Process concurrently

Whether it's a list of movies a user might want to watch, conversations a user might want to continue, or list of websites a user might want to visit; each application we build will probably have a list of item's we'll need to process.

As with all applications, the faster we process items the better.

package main

func main() {
  links := []string {
    "http://www.facebook.com",
    "http://www.amazon.com",
    "http://www.apple.com",
    "http://www.netflix.com",
    "http://www.google.com",
  }
}

We can process the items using a loop

If we run the code now, we'll see that each print is asynchronously handled and that each item is printed to the screen almost immediately.

// ...

func main() {
  // ...

  for _, link := range links {
    fmt.Println(link)
  }
}

Blocking Operations

We usually do more than print to the screen. The processing will take some time, in this case due to a HTTP request inside the body of checkLink.

import (
	"fmt"
	"net/http"
)

func main() {
    // ...

    for _, link := range links {
        checkLink(link)
    }
}

func checkLink(l string) {
    _, err := http.Get(l)

    if err != nil {
        fmt.Println(l, " looks to be down!")
        return
    }

    fmt.Println(l, "is up!")
}

The processing of each item is handled asynchronously, meaning we wait for the completion of one call to checkLink before calling it again with a different url.

Ideally, we should be able to process all elements at the same time, not needing to wait for one element to finish processing before starting the next.

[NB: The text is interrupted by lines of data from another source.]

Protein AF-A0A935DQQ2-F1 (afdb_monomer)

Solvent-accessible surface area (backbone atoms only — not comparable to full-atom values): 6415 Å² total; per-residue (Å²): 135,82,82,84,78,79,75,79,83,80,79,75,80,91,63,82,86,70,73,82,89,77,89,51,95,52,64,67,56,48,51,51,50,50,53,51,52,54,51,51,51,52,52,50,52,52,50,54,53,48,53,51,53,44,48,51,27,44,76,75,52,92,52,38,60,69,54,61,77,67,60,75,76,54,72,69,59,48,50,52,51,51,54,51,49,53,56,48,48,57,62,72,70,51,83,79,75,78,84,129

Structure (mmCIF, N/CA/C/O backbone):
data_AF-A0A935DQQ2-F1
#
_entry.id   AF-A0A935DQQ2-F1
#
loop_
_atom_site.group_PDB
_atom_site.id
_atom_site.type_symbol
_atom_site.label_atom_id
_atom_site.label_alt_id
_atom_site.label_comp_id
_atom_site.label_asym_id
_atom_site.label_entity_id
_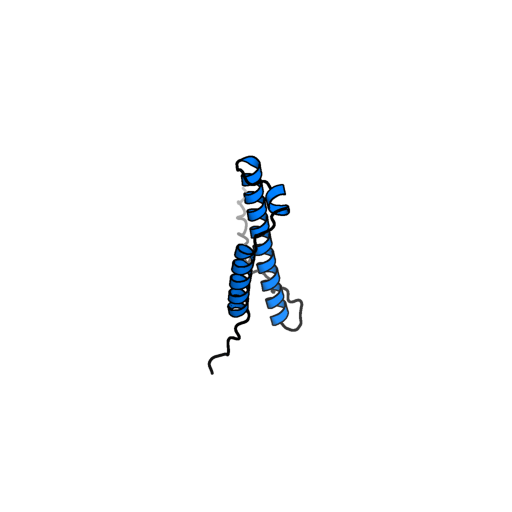atom_site.label_seq_id
_atom_site.pdbx_PDB_ins_code
_atom_site.Cartn_x
_atom_site.Cartn_y
_atom_site.Cartn_z
_atom_site.occupancy
_atom_site.B_iso_or_equiv
_atom_site.auth_seq_id
_atom_site.auth_comp_id
_atom_site.auth_asym_id
_atom_site.auth_atom_id
_atom_site.pdbx_PDB_model_num
ATOM 1 N N . MET A 1 1 ? 23.788 59.591 -35.007 1.00 41.06 1 MET A N 1
ATOM 2 C CA . MET A 1 1 ? 24.668 58.897 -34.049 1.00 41.06 1 MET A CA 1
ATOM 3 C C . MET A 1 1 ? 23.964 57.631 -33.591 1.00 41.06 1 MET A C 1
ATOM 5 O O . MET A 1 1 ? 22.805 57.706 -33.216 1.00 41.06 1 MET A O 1
ATOM 9 N N . THR A 1 2 ? 24.678 56.513 -33.749 1.00 44.59 2 THR A N 1
ATOM 10 C CA . THR A 1 2 ? 24.497 55.176 -33.150 1.00 44.59 2 THR A CA 1
ATOM 11 C C . THR A 1 2 ? 23.150 54.460 -33.310 1.00 44.59 2 THR A C 1
ATOM 13 O O . THR A 1 2 ? 22.222 54.603 -32.522 1.00 44.59 2 THR A O 1
ATOM 16 N N . SER A 1 3 ? 23.151 53.618 -34.347 1.00 45.72 3 SER A N 1
ATOM 17 C CA . SER A 1 3 ? 22.304 52.453 -34.613 1.00 45.72 3 SER A CA 1
ATOM 18 C C . SER A 1 3 ? 22.119 51.542 -33.389 1.00 45.72 3 SER A C 1
ATOM 20 O O . SER A 1 3 ? 23.099 51.127 -32.769 1.00 45.72 3 SER A O 1
ATOM 22 N N . SER A 1 4 ? 20.863 51.202 -33.082 1.00 51.12 4 SER A N 1
ATOM 23 C CA . SER A 1 4 ? 20.503 50.080 -32.211 1.00 51.12 4 SER A CA 1
ATOM 24 C C . SER A 1 4 ? 20.729 48.784 -32.989 1.00 51.12 4 SER A C 1
ATOM 26 O O . SER A 1 4 ? 19.985 48.468 -33.919 1.00 51.12 4 SER A O 1
ATOM 28 N N . LEU A 1 5 ? 21.794 48.057 -32.652 1.00 58.00 5 LEU A N 1
ATOM 29 C CA . LEU A 1 5 ? 22.062 46.732 -33.202 1.00 58.00 5 LEU A CA 1
ATOM 30 C C . LEU A 1 5 ? 21.004 45.762 -32.663 1.00 58.00 5 LEU A C 1
ATOM 32 O O . LEU A 1 5 ? 21.035 45.379 -31.493 1.00 58.00 5 LEU A O 1
ATOM 36 N N . GLY A 1 6 ? 20.058 45.383 -33.526 1.00 61.97 6 GLY A N 1
ATOM 37 C CA . GLY A 1 6 ? 19.095 44.323 -33.257 1.00 61.97 6 GLY A CA 1
ATOM 38 C C . GLY A 1 6 ? 19.827 43.030 -32.911 1.00 61.97 6 GLY A C 1
ATOM 39 O O . GLY A 1 6 ? 20.566 42.485 -33.730 1.00 61.97 6 GLY A O 1
ATOM 40 N N . GLN A 1 7 ? 19.649 42.565 -31.678 1.00 66.00 7 GLN A N 1
ATOM 41 C CA . GLN A 1 7 ? 20.201 41.297 -31.215 1.00 66.00 7 GLN A CA 1
ATOM 42 C C . GLN A 1 7 ? 19.606 40.157 -32.058 1.00 66.00 7 GLN A C 1
ATOM 44 O O . GLN A 1 7 ? 18.382 40.105 -32.218 1.00 66.00 7 GLN A O 1
ATOM 49 N N . PRO A 1 8 ? 20.421 39.234 -32.597 1.00 64.56 8 PRO A N 1
ATOM 50 C CA . PRO A 1 8 ? 19.892 38.083 -33.308 1.00 64.56 8 PRO A CA 1
ATOM 51 C C . PRO A 1 8 ? 19.100 37.221 -32.321 1.00 64.56 8 PRO A C 1
ATOM 53 O O . PRO A 1 8 ? 19.618 36.788 -31.293 1.00 64.56 8 PRO A O 1
ATOM 56 N N . THR A 1 9 ? 17.827 36.970 -32.622 1.00 73.19 9 THR A N 1
ATOM 57 C CA . THR A 1 9 ? 16.992 36.039 -31.859 1.00 73.19 9 THR A CA 1
ATOM 58 C C . THR A 1 9 ? 17.559 34.629 -32.004 1.00 73.19 9 THR A C 1
ATOM 60 O O . THR A 1 9 ? 17.311 33.949 -33.000 1.00 73.19 9 THR A O 1
ATOM 63 N N . VAL A 1 10 ? 18.351 34.198 -31.021 1.00 79.25 10 VAL A N 1
ATOM 64 C CA . VAL A 1 10 ? 18.911 32.846 -30.958 1.00 79.25 10 VAL A CA 1
ATOM 65 C C . VAL A 1 10 ? 17.777 31.867 -30.659 1.00 79.25 10 VAL A C 1
ATOM 67 O O . VAL A 1 10 ? 17.305 31.768 -29.528 1.00 79.25 10 VAL A O 1
ATOM 70 N N . GLN A 1 11 ? 17.328 31.134 -31.678 1.00 78.81 11 GLN A N 1
ATOM 71 C CA . GLN A 1 11 ? 16.430 30.000 -31.478 1.00 78.81 11 GLN A CA 1
ATOM 72 C C . GLN A 1 11 ? 17.248 28.774 -31.082 1.00 78.81 11 GLN A C 1
ATOM 74 O O . GLN A 1 11 ? 17.960 28.186 -31.896 1.00 78.81 11 GLN A O 1
ATOM 79 N N . LEU A 1 12 ? 17.152 28.394 -29.809 1.00 80.19 12 LEU A N 1
ATOM 80 C CA . LEU A 1 12 ? 17.774 27.175 -29.313 1.00 80.19 12 LEU A CA 1
ATOM 81 C C . LEU A 1 12 ? 16.988 25.956 -29.825 1.00 80.19 12 LEU A C 1
ATOM 83 O O . LEU A 1 12 ? 15.771 25.890 -29.622 1.00 80.19 12 LEU A O 1
ATOM 87 N N . PRO A 1 13 ? 17.648 24.970 -30.458 1.00 75.81 13 PRO A N 1
ATOM 88 C CA . PRO A 1 13 ? 16.985 23.747 -30.885 1.00 75.81 13 PRO A CA 1
ATOM 89 C C . PRO A 1 13 ? 16.446 22.995 -29.662 1.00 75.81 13 PRO A C 1
ATOM 91 O O . PRO A 1 13 ? 17.203 22.545 -28.804 1.00 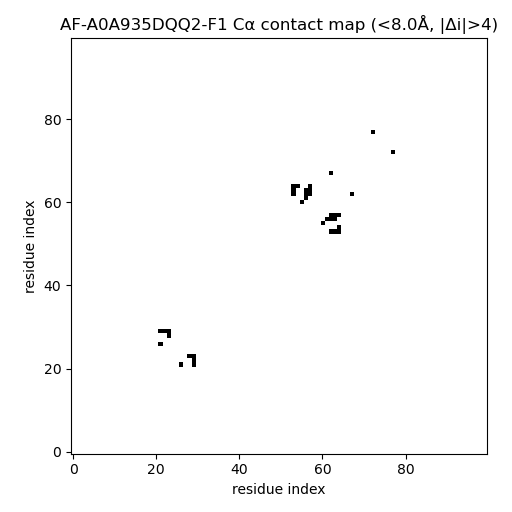75.81 13 PRO A O 1
ATOM 94 N N . ARG A 1 14 ? 15.120 22.834 -29.592 1.00 77.12 14 ARG A N 1
ATOM 95 C CA . ARG A 1 14 ? 14.402 22.136 -28.508 1.00 77.12 14 ARG A CA 1
ATOM 96 C C . ARG A 1 14 ? 14.418 20.616 -28.694 1.00 77.12 14 ARG A C 1
ATOM 98 O O . ARG A 1 14 ? 13.402 19.955 -28.510 1.00 77.12 14 ARG A O 1
ATOM 105 N N . THR A 1 15 ? 15.554 20.062 -29.109 1.00 75.25 15 THR A N 1
ATOM 106 C CA . THR A 1 15 ? 15.711 18.615 -29.296 1.00 75.25 15 THR A CA 1
ATOM 107 C C . THR A 1 15 ? 16.571 18.077 -28.164 1.00 75.25 15 THR A C 1
ATOM 109 O O . THR A 1 15 ? 17.724 18.492 -28.014 1.00 75.25 15 THR A O 1
ATOM 112 N N . THR A 1 16 ? 16.056 17.140 -27.379 1.00 72.88 16 THR A N 1
ATOM 113 C CA . THR A 1 16 ? 16.863 16.394 -26.414 1.00 72.88 16 THR A CA 1
ATOM 114 C C . THR A 1 16 ? 17.883 15.553 -27.182 1.00 72.88 16 THR A C 1
ATOM 116 O O . THR A 1 16 ? 17.521 14.639 -27.914 1.00 72.88 16 THR A O 1
ATOM 119 N N . LYS A 1 17 ? 19.175 15.880 -27.048 1.00 67.12 17 LYS A N 1
ATOM 120 C CA . LYS A 1 17 ? 20.272 15.156 -27.723 1.00 67.12 17 LYS A CA 1
ATOM 121 C C . LYS A 1 17 ? 20.637 13.826 -27.045 1.00 67.12 17 LYS A C 1
ATOM 123 O O . LYS A 1 17 ? 21.429 13.066 -27.593 1.00 67.12 17 LYS A O 1
ATOM 128 N N . GLY A 1 18 ? 20.098 13.552 -25.856 1.00 78.25 18 GLY A N 1
ATOM 129 C CA . GLY A 1 18 ? 20.369 12.325 -25.107 1.00 78.25 18 GLY A CA 1
ATOM 130 C C . GLY A 1 18 ? 19.480 11.174 -25.566 1.00 78.25 18 GLY A C 1
ATOM 131 O O . GLY A 1 18 ? 18.257 11.277 -25.489 1.00 78.25 18 GLY A O 1
ATOM 132 N N . LYS A 1 19 ? 20.088 10.065 -26.007 1.00 73.06 19 LYS A N 1
ATOM 133 C CA . LYS A 1 19 ? 19.383 8.778 -26.098 1.00 73.06 19 LYS A CA 1
ATOM 134 C C . LYS A 1 19 ? 18.986 8.332 -24.687 1.00 73.06 19 LYS A C 1
ATOM 136 O O . LYS A 1 19 ? 19.709 8.622 -23.733 1.00 73.06 19 LYS A O 1
ATOM 141 N N . ARG A 1 20 ? 17.851 7.634 -24.553 1.00 75.38 20 ARG A N 1
ATOM 142 C CA . ARG A 1 20 ? 17.456 7.019 -23.276 1.00 75.38 20 ARG A CA 1
ATOM 143 C C . ARG A 1 20 ? 18.594 6.090 -22.819 1.00 75.38 20 ARG A C 1
ATOM 145 O O . ARG A 1 20 ? 19.049 5.302 -23.648 1.00 75.38 20 ARG A O 1
ATOM 152 N N . PRO A 1 21 ? 19.077 6.201 -21.57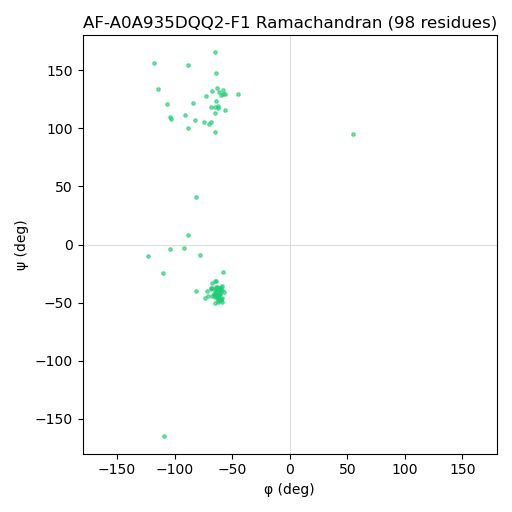0 1.00 80.50 21 PRO A N 1
ATOM 153 C CA . PRO A 1 21 ? 20.087 5.285 -21.056 1.00 80.50 21 PRO A CA 1
ATOM 154 C C . PRO A 1 21 ? 19.577 3.843 -21.135 1.00 80.50 21 PRO A C 1
ATOM 156 O O . PRO A 1 21 ? 18.440 3.583 -20.743 1.00 80.50 21 PRO A O 1
ATOM 159 N N . SER A 1 22 ? 20.412 2.945 -21.649 1.00 85.19 22 SER A N 1
ATOM 160 C CA . SER A 1 22 ? 20.229 1.494 -21.591 1.00 85.19 22 SER A CA 1
ATOM 161 C C . SER A 1 22 ? 21.344 0.916 -20.73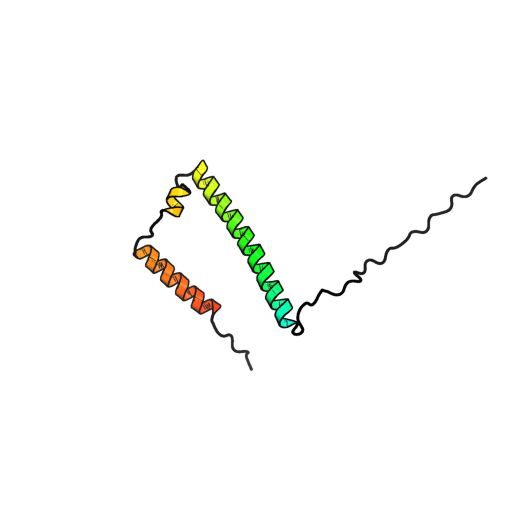0 1.00 85.19 22 SER A C 1
ATOM 163 O O . SER A 1 22 ? 22.504 1.305 -20.904 1.00 85.19 22 SER A O 1
ATOM 165 N N . PHE A 1 23 ? 21.009 0.027 -19.805 1.00 87.69 23 PHE A N 1
ATOM 166 C CA . PHE A 1 23 ? 21.963 -0.518 -18.840 1.00 87.69 23 PHE A CA 1
ATOM 167 C C . PHE A 1 23 ? 22.276 -1.991 -19.096 1.00 87.69 23 PHE A C 1
ATOM 169 O O . PHE A 1 23 ? 23.360 -2.442 -18.728 1.00 87.69 23 PHE A O 1
ATOM 176 N N . PHE A 1 24 ? 21.367 -2.720 -19.746 1.00 91.94 24 PHE A N 1
ATOM 177 C CA . PHE A 1 24 ? 21.527 -4.138 -20.059 1.00 91.94 24 PHE A CA 1
ATOM 178 C C . PHE A 1 24 ? 21.540 -4.395 -21.567 1.00 91.94 24 PHE A C 1
ATOM 180 O O . PHE A 1 24 ? 20.979 -3.630 -22.351 1.00 91.94 24 PHE A O 1
ATOM 187 N N . ASP A 1 25 ? 22.159 -5.511 -21.962 1.00 92.75 25 ASP A N 1
ATOM 188 C CA . ASP A 1 25 ? 22.198 -5.949 -23.362 1.00 92.75 25 ASP A CA 1
ATOM 189 C C . ASP A 1 25 ? 20.811 -6.360 -23.882 1.00 92.75 25 ASP A C 1
ATOM 191 O O . ASP A 1 25 ? 20.508 -6.150 -25.055 1.00 92.75 25 ASP A O 1
ATOM 195 N N . ASP A 1 26 ? 19.963 -6.927 -23.014 1.00 93.50 26 ASP A N 1
ATOM 196 C CA . ASP A 1 26 ? 18.554 -7.203 -23.307 1.00 93.50 26 ASP A CA 1
ATOM 197 C C . ASP A 1 26 ? 17.688 -5.999 -22.889 1.00 93.50 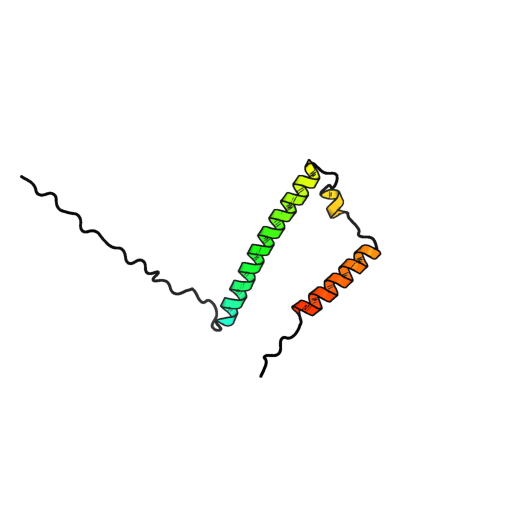26 ASP A C 1
ATOM 199 O O . ASP A 1 26 ? 17.503 -5.768 -21.686 1.00 93.50 26 ASP A O 1
ATOM 203 N N . PRO A 1 27 ? 17.093 -5.255 -23.844 1.00 90.00 27 PRO A N 1
ATOM 204 C CA . PRO A 1 27 ? 16.211 -4.125 -23.547 1.00 90.00 27 PRO A CA 1
ATOM 205 C C . PRO A 1 27 ? 15.003 -4.503 -22.679 1.00 90.00 27 PRO A C 1
ATOM 207 O O . PRO A 1 27 ? 14.442 -3.648 -21.989 1.00 90.00 27 PRO A O 1
ATOM 210 N N . SER A 1 28 ? 14.593 -5.775 -22.687 1.00 93.31 28 SER A N 1
ATOM 211 C CA . SER A 1 28 ? 13.488 -6.270 -21.861 1.00 93.31 28 SER A CA 1
ATOM 212 C C . SER A 1 28 ? 13.804 -6.165 -20.367 1.00 93.31 28 SER A C 1
ATOM 214 O O . SER A 1 28 ? 12.898 -5.924 -19.567 1.00 93.31 28 SER A O 1
ATOM 216 N N . LEU A 1 29 ? 15.081 -6.284 -19.980 1.00 94.50 29 LEU A N 1
ATOM 217 C CA . LEU A 1 29 ? 15.513 -6.128 -18.589 1.00 94.50 29 LEU A CA 1
ATOM 218 C C . LEU A 1 29 ? 15.417 -4.670 -18.137 1.00 94.50 29 LEU A C 1
ATOM 220 O O . LEU A 1 29 ? 14.874 -4.402 -17.067 1.00 94.50 29 LEU A O 1
ATOM 224 N N . ASP A 1 30 ? 15.860 -3.722 -18.968 1.00 92.12 30 ASP A N 1
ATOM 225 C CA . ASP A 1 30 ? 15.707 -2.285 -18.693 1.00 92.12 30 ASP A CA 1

In other words, we should be able to begin processing each item in our list regardless of whether or not the previous item is done, the previous API call has returned.

We should be able to start another request before we get back the response from the previous checkLink call.

This is the concurrency we want.

Processing concurrently

We can process the items concurrently by adding a go call before each invocation of checkLink, telling Go that this function call is a subroutine.

This is us spinning up 5 routines for each element.

func main() {
    // ...

    for _, link := range links {
        go checkLink(link)
    }
}

func checkLink(l string) {
    // ...
}

We now see that the program exits without anything printing to the screen.

This is because our main routine started, spun up 5 subroutines, saw nothing else left to do inside the body of the main program; so immediately exited.

This happened within fractions of a second.

func main() {
    for _, link := range links {
        go checkLink(link)
    }

    fmt.Println("Main routine done!")
}

func checkLink(l string) {
    // ...
}

We can prove this by adding a fmt.Println after the loop.

Speed bump main routine

We want our subroutines to complete their processing before we finish our program.

If we add a fmt.Scanln(&input) which waits for user input we accomplish this.

The main function only exits after the user has interacted with the program.

func main() {
    for _, link := range links {
        go checkLink(link)
    }

    var input string
    fmt.Scanln(&input)

    fmt.Println("Main routine done!")
}

func checkLink(l string) {
    // ...
}

This approach will not work in production environments because we cannot depend on a user or admin being available to input to the program in order to continue processing.

Channels

By using channels we block the app from exiting on line 8.

On lines 17 & 21 we return data from our routine to the main routine.

func main() {
    c := make(chan string)

    for _, link := range links {
        go checkLink(link, c)
    }

    fmt.Println(<- c)
    fmt.Println("Main routine done!")
}

func checkLink(l string, c chan string) {
    _, err := http.Get(l)

    if err != nil {
        fmt.Println(l, " looks to be down!")
        c <- l
    }

    fmt.Println(l, "is up!")
    c <- l
}

If we run the program now, we'll see that the app exits after processing one of the go subroutines.

We need a way to make sure that every subroutine broadcasts it's message to the channel before the main routine exits.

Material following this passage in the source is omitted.